San Francisco: Reema Shahani, 26, who holds a master's degree in human rights, fills her day looking for recipes online.
Varkha Chellani, 37, a former credit analyst, keeps herself busy taking care of two children.
And former computer programmer Gomathy Kannan, 25, is taking dancing classes and writing a blog.
Shahani, Chellani and Kannan are among the thousands of women who came to the US on the coat-tails of their husbands’ H-1B visas, granted to highly skilled professionals to fill jobs at the software companies and technology labs of Silicon Valley. But, under the conditions of their H-4 dependent visas, spouses are not allowed to work here. Often highly educated and skilled, they find themselves in the uncomfortable position of social and financial dependency on their husbands, while struggling to adjust to life in a new country.
Integrating talent: The Microsoft campus in Silicon Valley. Firms in the area employ about 35,000 H-1B holders, most of whom are from Asia.
The state department issued more than 135,000 H-1B visas in 2006, together with about 74,000 H-4 visas for their spouses. A lot of the H-1B visas go to workers in Silicon Valley: The area’s companies employ about 35,000 H-1B holders, estimates the Silicon Valley Indian Professionals Association. And the majority are workers from Asia, according to the department of homeland security —nearly 45% of all H-1B petitions approved in fiscal year 2005 were for workers born in India.

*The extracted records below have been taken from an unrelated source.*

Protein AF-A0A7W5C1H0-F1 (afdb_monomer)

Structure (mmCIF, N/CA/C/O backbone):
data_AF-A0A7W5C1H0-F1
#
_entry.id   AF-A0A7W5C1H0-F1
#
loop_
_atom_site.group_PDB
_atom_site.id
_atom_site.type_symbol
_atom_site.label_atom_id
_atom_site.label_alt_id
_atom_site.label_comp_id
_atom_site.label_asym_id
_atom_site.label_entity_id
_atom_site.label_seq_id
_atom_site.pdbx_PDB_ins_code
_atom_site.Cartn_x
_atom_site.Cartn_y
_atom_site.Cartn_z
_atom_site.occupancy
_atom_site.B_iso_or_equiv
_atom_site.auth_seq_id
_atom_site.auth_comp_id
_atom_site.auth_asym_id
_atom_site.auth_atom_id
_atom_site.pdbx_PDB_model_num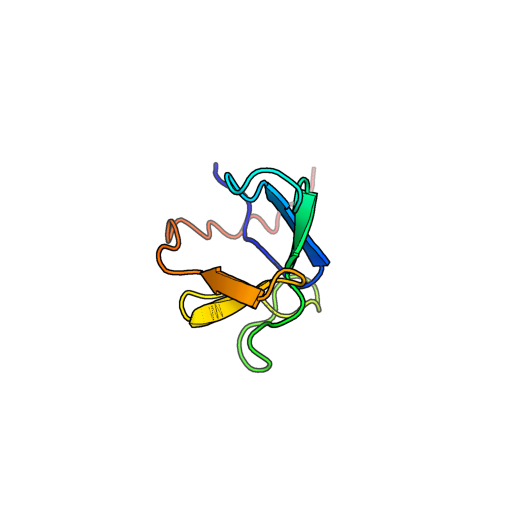
ATOM 1 N N . MET A 1 1 ? 0.106 15.534 13.397 1.00 43.31 1 MET A N 1
ATOM 2 C CA . MET A 1 1 ? -0.684 14.310 13.148 1.00 43.31 1 MET A CA 1
ATOM 3 C C . MET A 1 1 ? -0.158 13.655 11.886 1.00 43.31 1 MET A C 1
ATOM 5 O O . MET A 1 1 ? -0.075 14.344 10.877 1.00 43.31 1 MET A O 1
ATOM 9 N N . LYS A 1 2 ? 0.274 12.390 11.945 1.00 50.88 2 LYS A N 1
ATOM 10 C CA . 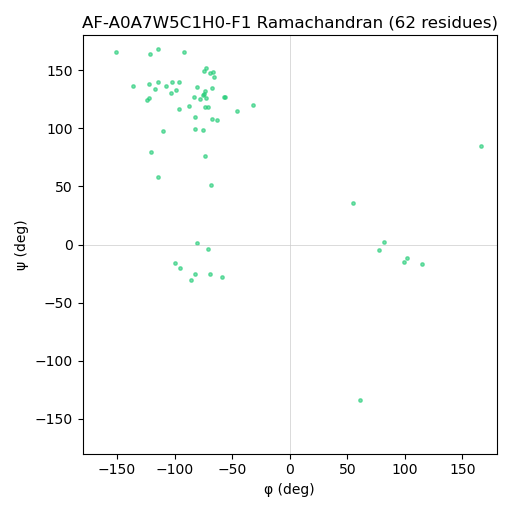LYS A 1 2 ? 0.606 11.615 10.741 1.00 50.88 2 LYS A CA 1
ATOM 11 C C . LYS A 1 2 ? -0.598 10.720 10.402 1.00 50.88 2 LYS A C 1
ATOM 13 O O . LYS A 1 2 ? -1.139 10.112 11.321 1.00 50.88 2 LYS A O 1
ATOM 18 N N . PRO A 1 3 ? -1.040 10.661 9.138 1.00 64.25 3 PRO A N 1
ATOM 19 C CA . PRO A 1 3 ? -2.145 9.799 8.733 1.00 64.25 3 PRO A CA 1
ATOM 20 C C . PRO A 1 3 ? -1.765 8.315 8.856 1.00 64.25 3 PRO A C 1
ATOM 22 O O . PRO A 1 3 ? -0.604 7.946 8.671 1.00 64.25 3 PRO A O 1
ATOM 25 N N . ILE A 1 4 ? -2.750 7.467 9.162 1.00 72.06 4 ILE A N 1
ATOM 26 C CA . ILE A 1 4 ? -2.606 6.006 9.107 1.00 72.06 4 ILE A CA 1
ATOM 27 C C . ILE A 1 4 ? -2.561 5.587 7.641 1.00 72.06 4 ILE A C 1
ATOM 29 O O . ILE A 1 4 ? -3.487 5.894 6.895 1.00 72.06 4 ILE A O 1
ATOM 33 N N . ALA A 1 5 ? -1.516 4.853 7.262 1.00 76.19 5 ALA A N 1
ATOM 34 C CA . ALA A 1 5 ? -1.437 4.224 5.954 1.00 76.19 5 ALA A CA 1
ATOM 35 C C . ALA A 1 5 ? -2.384 3.014 5.883 1.00 76.19 5 ALA A C 1
ATOM 37 O O . ALA A 1 5 ? -2.407 2.157 6.769 1.00 76.19 5 ALA A O 1
ATOM 38 N N . ARG A 1 6 ? -3.167 2.937 4.817 1.00 84.50 6 ARG A N 1
ATOM 39 C CA . ARG A 1 6 ? -4.148 1.898 4.507 1.00 84.50 6 ARG A CA 1
ATOM 40 C C . ARG A 1 6 ? -3.790 1.244 3.178 1.00 84.50 6 ARG A C 1
ATOM 42 O O . ARG A 1 6 ? -3.011 1.778 2.388 1.00 84.50 6 ARG A O 1
ATOM 49 N N . GLN A 1 7 ? -4.368 0.078 2.916 1.00 81.88 7 GLN A N 1
ATOM 50 C CA . GLN A 1 7 ? -4.306 -0.517 1.586 1.00 81.88 7 GLN A CA 1
ATOM 51 C C . GLN A 1 7 ? -4.875 0.478 0.563 1.00 81.88 7 GLN A C 1
ATOM 53 O O . GLN A 1 7 ? -5.979 0.987 0.733 1.00 81.88 7 GLN A O 1
ATOM 58 N N . GLY A 1 8 ? -4.100 0.765 -0.480 1.00 79.69 8 GLY A N 1
ATOM 59 C CA . GLY A 1 8 ? -4.396 1.781 -1.488 1.00 79.69 8 GLY A CA 1
ATOM 60 C C . GLY A 1 8 ? -3.667 3.111 -1.290 1.00 79.69 8 GLY A C 1
ATOM 61 O O . GLY A 1 8 ? -3.581 3.876 -2.250 1.00 79.69 8 GLY A O 1
ATOM 62 N N . ASP A 1 9 ? -3.082 3.380 -0.116 1.00 80.69 9 ASP A N 1
ATOM 63 C CA . ASP A 1 9 ? -2.310 4.610 0.075 1.00 80.69 9 ASP A CA 1
ATOM 64 C C . ASP A 1 9 ? -1.056 4.630 -0.797 1.00 80.69 9 ASP A C 1
ATOM 66 O O . ASP A 1 9 ? -0.402 3.612 -1.044 1.00 80.69 9 ASP A O 1
ATOM 70 N N . LEU A 1 10 ? -0.733 5.825 -1.281 1.00 80.12 10 LEU A N 1
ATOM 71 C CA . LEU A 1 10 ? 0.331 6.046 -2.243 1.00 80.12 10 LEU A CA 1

In Silicon Valley, many of the Indian women's stories are similar. Most were born into higher castes in India, graduated with college degrees in computer science or business, worked in fast-paced companies, had a support network of friends and family. Moving to the US seemed like a great opportunity, but all too often there was little discussion about the terms of their immigration status. Now, while their husbands are climbing the career ladder, they stay at home alone, isolated.
“There is a high level of depression in that community because those women are not integrating into society by working, and it prolongs the homesickness,” said immigration lawyer Shivali Shah, who did a survey of 100 H-4 holders. “They usually arrive during their prime working years, and it is very demoralizing for them.”

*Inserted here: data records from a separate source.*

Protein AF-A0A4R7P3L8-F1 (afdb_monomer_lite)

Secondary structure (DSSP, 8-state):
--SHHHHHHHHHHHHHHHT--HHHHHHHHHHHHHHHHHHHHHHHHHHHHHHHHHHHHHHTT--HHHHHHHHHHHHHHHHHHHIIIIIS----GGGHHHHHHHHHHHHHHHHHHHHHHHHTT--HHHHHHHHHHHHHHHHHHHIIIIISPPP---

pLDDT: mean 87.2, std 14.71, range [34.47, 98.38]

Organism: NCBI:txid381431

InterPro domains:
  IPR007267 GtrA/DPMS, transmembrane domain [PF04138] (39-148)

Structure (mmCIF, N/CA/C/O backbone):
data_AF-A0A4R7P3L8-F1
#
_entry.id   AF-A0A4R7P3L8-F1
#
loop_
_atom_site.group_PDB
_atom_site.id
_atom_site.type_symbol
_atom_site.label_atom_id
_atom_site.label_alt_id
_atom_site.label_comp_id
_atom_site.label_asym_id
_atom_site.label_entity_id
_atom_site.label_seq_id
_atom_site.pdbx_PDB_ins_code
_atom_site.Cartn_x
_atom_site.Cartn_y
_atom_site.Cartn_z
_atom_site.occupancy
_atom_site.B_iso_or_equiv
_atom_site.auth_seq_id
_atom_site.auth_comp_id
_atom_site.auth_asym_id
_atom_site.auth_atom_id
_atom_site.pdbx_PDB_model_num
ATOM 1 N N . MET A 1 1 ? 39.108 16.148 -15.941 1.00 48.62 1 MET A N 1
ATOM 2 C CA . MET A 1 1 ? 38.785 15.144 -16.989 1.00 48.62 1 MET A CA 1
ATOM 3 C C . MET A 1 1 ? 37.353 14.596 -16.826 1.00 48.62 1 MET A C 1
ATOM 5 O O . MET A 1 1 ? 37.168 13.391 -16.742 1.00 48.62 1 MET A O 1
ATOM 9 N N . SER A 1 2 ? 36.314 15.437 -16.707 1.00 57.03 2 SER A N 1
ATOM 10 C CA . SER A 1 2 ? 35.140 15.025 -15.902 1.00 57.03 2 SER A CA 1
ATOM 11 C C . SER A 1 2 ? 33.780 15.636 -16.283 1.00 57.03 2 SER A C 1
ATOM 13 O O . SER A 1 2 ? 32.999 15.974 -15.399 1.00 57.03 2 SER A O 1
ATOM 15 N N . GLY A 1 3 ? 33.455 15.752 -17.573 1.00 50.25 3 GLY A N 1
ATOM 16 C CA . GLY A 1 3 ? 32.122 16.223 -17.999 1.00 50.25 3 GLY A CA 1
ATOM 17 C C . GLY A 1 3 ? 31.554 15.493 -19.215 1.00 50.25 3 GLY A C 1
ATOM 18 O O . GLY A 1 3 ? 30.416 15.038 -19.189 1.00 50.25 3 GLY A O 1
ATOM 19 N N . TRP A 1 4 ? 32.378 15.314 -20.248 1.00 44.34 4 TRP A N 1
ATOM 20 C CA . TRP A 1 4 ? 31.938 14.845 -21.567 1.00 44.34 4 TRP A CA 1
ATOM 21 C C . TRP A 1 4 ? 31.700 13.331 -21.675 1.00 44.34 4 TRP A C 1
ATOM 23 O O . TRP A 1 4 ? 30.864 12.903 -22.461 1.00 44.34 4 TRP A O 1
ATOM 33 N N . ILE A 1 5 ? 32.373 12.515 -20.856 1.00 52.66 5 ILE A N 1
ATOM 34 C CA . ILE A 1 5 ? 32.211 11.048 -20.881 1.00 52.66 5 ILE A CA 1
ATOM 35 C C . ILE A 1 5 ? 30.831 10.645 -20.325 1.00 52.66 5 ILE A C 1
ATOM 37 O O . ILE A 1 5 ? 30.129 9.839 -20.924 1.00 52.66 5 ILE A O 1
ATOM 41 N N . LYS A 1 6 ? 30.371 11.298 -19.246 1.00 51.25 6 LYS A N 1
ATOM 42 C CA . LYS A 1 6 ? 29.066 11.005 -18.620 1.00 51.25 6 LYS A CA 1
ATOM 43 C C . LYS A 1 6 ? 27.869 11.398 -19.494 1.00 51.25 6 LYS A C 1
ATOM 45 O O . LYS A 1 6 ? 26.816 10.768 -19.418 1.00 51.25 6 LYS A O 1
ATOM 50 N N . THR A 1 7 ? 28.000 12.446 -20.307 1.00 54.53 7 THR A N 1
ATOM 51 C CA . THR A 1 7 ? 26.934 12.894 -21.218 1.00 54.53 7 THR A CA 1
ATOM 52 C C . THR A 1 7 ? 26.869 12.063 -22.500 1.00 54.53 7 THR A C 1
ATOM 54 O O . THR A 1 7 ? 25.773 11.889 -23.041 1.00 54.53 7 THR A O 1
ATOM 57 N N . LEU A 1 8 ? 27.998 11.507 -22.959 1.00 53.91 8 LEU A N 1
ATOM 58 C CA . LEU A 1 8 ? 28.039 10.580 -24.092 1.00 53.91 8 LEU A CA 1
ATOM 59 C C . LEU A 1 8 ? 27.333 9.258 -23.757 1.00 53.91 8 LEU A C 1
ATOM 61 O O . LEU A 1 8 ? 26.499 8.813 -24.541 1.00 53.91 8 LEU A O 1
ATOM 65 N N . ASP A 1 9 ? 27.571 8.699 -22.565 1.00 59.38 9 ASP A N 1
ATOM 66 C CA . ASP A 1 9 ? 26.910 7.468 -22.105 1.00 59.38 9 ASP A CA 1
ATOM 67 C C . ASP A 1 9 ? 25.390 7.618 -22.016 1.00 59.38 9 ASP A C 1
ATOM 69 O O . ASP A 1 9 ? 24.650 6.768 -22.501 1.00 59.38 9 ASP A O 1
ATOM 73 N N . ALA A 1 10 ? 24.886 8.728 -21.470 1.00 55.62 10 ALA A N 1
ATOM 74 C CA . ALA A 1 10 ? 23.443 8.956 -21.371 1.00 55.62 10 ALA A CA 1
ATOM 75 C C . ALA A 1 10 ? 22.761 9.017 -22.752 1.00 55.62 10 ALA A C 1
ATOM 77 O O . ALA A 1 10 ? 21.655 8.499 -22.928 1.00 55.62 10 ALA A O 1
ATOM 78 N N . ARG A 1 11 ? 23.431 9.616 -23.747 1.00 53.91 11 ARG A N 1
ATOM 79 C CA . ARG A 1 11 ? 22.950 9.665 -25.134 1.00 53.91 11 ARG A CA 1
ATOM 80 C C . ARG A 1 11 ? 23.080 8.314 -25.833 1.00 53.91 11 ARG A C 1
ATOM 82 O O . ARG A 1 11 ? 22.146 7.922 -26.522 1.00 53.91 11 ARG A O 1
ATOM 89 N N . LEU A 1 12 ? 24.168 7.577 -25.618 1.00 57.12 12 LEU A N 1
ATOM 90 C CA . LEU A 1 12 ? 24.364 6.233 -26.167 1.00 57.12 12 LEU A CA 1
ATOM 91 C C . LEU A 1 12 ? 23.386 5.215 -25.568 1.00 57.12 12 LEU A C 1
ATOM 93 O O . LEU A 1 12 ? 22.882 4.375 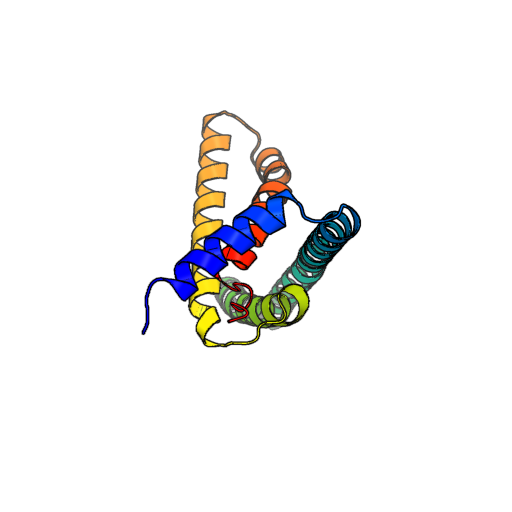-26.301 1.00 57.12 12 LEU A O 1
ATOM 97 N N . ILE A 1 13 ? 23.031 5.333 -24.286 1.00 59.41 13 ILE A N 1
ATOM 98 C CA . ILE A 1 13 ? 21.987 4.526 -23.631 1.00 59.41 13 ILE A CA 1
ATOM 99 C C . ILE A 1 13 ? 20.594 4.887 -24.167 1.00 59.41 13 ILE A C 1
ATOM 101 O O . ILE A 1 13 ? 19.760 4.010 -24.390 1.00 59.41 13 ILE A O 1
ATOM 105 N N . ALA A 1 14 ? 20.319 6.175 -24.394 1.00 59.12 14 ALA A N 1
ATOM 106 C CA . ALA A 1 14 ? 19.058 6.612 -24.991 1.00 59.12 14 ALA A CA 1
ATOM 107 C C . ALA A 1 14 ? 18.916 6.139 -26.450 1.00 59.12 14 ALA A C 1
ATOM 109 O O . ALA A 1 14 ? 17.834 5.718 -26.860 1.00 59.12 14 ALA A O 1
ATOM 110 N N . VAL A 1 15 ? 20.012 6.156 -27.217 1.00 61.50 15 VAL A N 1
ATOM 111 C CA . VAL A 1 15 ? 20.074 5.634 -28.589 1.00 61.50 15 VAL A CA 1
ATOM 112 C C . VAL A 1 15 ? 19.987 4.106 -28.593 1.00 61.50 15 VAL A C 1
ATOM 114 O O . VAL A 1 15 ? 19.194 3.557 -29.349 1.00 61.50 15 VAL A O 1
ATOM 117 N N . SER A 1 16 ? 20.699 3.402 -27.709 1.00 59.31 16 SER A N 1
ATOM 118 C CA . SER A 1 16 ? 20.676 1.935 -27.646 1.00 59.31 16 SER A CA 1
ATOM 119 C C . SER A 1 16 ? 19.327 1.380 -27.197 1.00 59.31 16 SER A C 1
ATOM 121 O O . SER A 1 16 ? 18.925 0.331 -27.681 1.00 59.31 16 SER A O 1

Reema Shahani swapped the turmoil of city life in New Delhi for a quiet suburban apartment in Santa Clara.
While her husband has a thriving career in a giant high-tech company, Shahani spends her days browsing the Internet and watching the Food Network. When she arrived in 2006, she did not have a driver’s licence and her world was reduced to the size of a two-bedroom apartment.
“It is really sad. You sit alone the whole day and don’t do anything,” Shahani said. “I would always tell my husband, ‘Why should I be here? It’s a complete waste of my time’.” After the first year, frustrated with the monotony of her new life, Shahani began volunteering at the Indian Community Center in Milpitas, where she met other women in the same situation.
Many women prefer the immigration forums and chat rooms on the Internet, where they can pour their hearts out anonymously. Malathy Jey, founder of Indusladies.com, a networking site for Indian women based in Austin, Texas, estimates that her site receives about 2 million page views a month.
Jey, 32, who worked as an IT specialist for Ford Motor Co. in Chennai before moving to Austin on an H-4 visa with her husband, said she came up with the idea for the website during long days spent at home looking for things to do.
Indusladies.com offers relationship advice and recipes, as well as the opportunity for women to share their frustrations with the immigration process.
“I got married to an H-1B visa holder, which put me in H-4 visa status—yes, that dreaded H-4,” wrote one of the users. “Being H-4, I can’t work or earn a single dollar and all I can do is stay at home and stare at the four walls.”
While couples can apply for permanent residency, or a green card, which would allow the dependent spouse to work, the process can take years, and Indian and Chinese immigrants face annual quotas set by the US citizenship and immigration services.
“I’ve gone through my ups and downs and was even regretting being here,” said Varkha Chellani, who has been waiting for seven years for a green card, while her friends achieve career success in India.
Chellani, who brings her two-year-old daughter Vidhi to weekly play dates at the community centre, is interested in early childhood education and has been volunteering at the centre developing classroom curriculum for the kids. She would like to go back to school, she said, but paying tuition while living on one income and supporting two kids is a challenge.
Volunteering is another common strategy for the women, who are afraid future employers are going to question gaps in their resumes, and many local non-profit groups are taking notice, said John Power, executive director of the matching service Thevolunteercenter.net, which works with agencies in San Francisco and San Mateo counties.
“They are individuals who have had a professional background and are looking for some proper ways to continue their careers,” Power said. “It’s very desirable to find people with such skills, and the potential benefit is huge.”
Some women, including Kannan, who sometimes had to stay in the office in Chennai until 3am, see their H-4 status as an opportunity to take a break and do the things they never had time for, such as painting or dancing. Kannan, however, also volunteers as a computer specialist at the Indian Community Center once a week.
“It really helps me to do something useful,” Kannan said. Her husband agrees.
“He feels that I should be working with the technology. Otherwise I will be lagging behind.”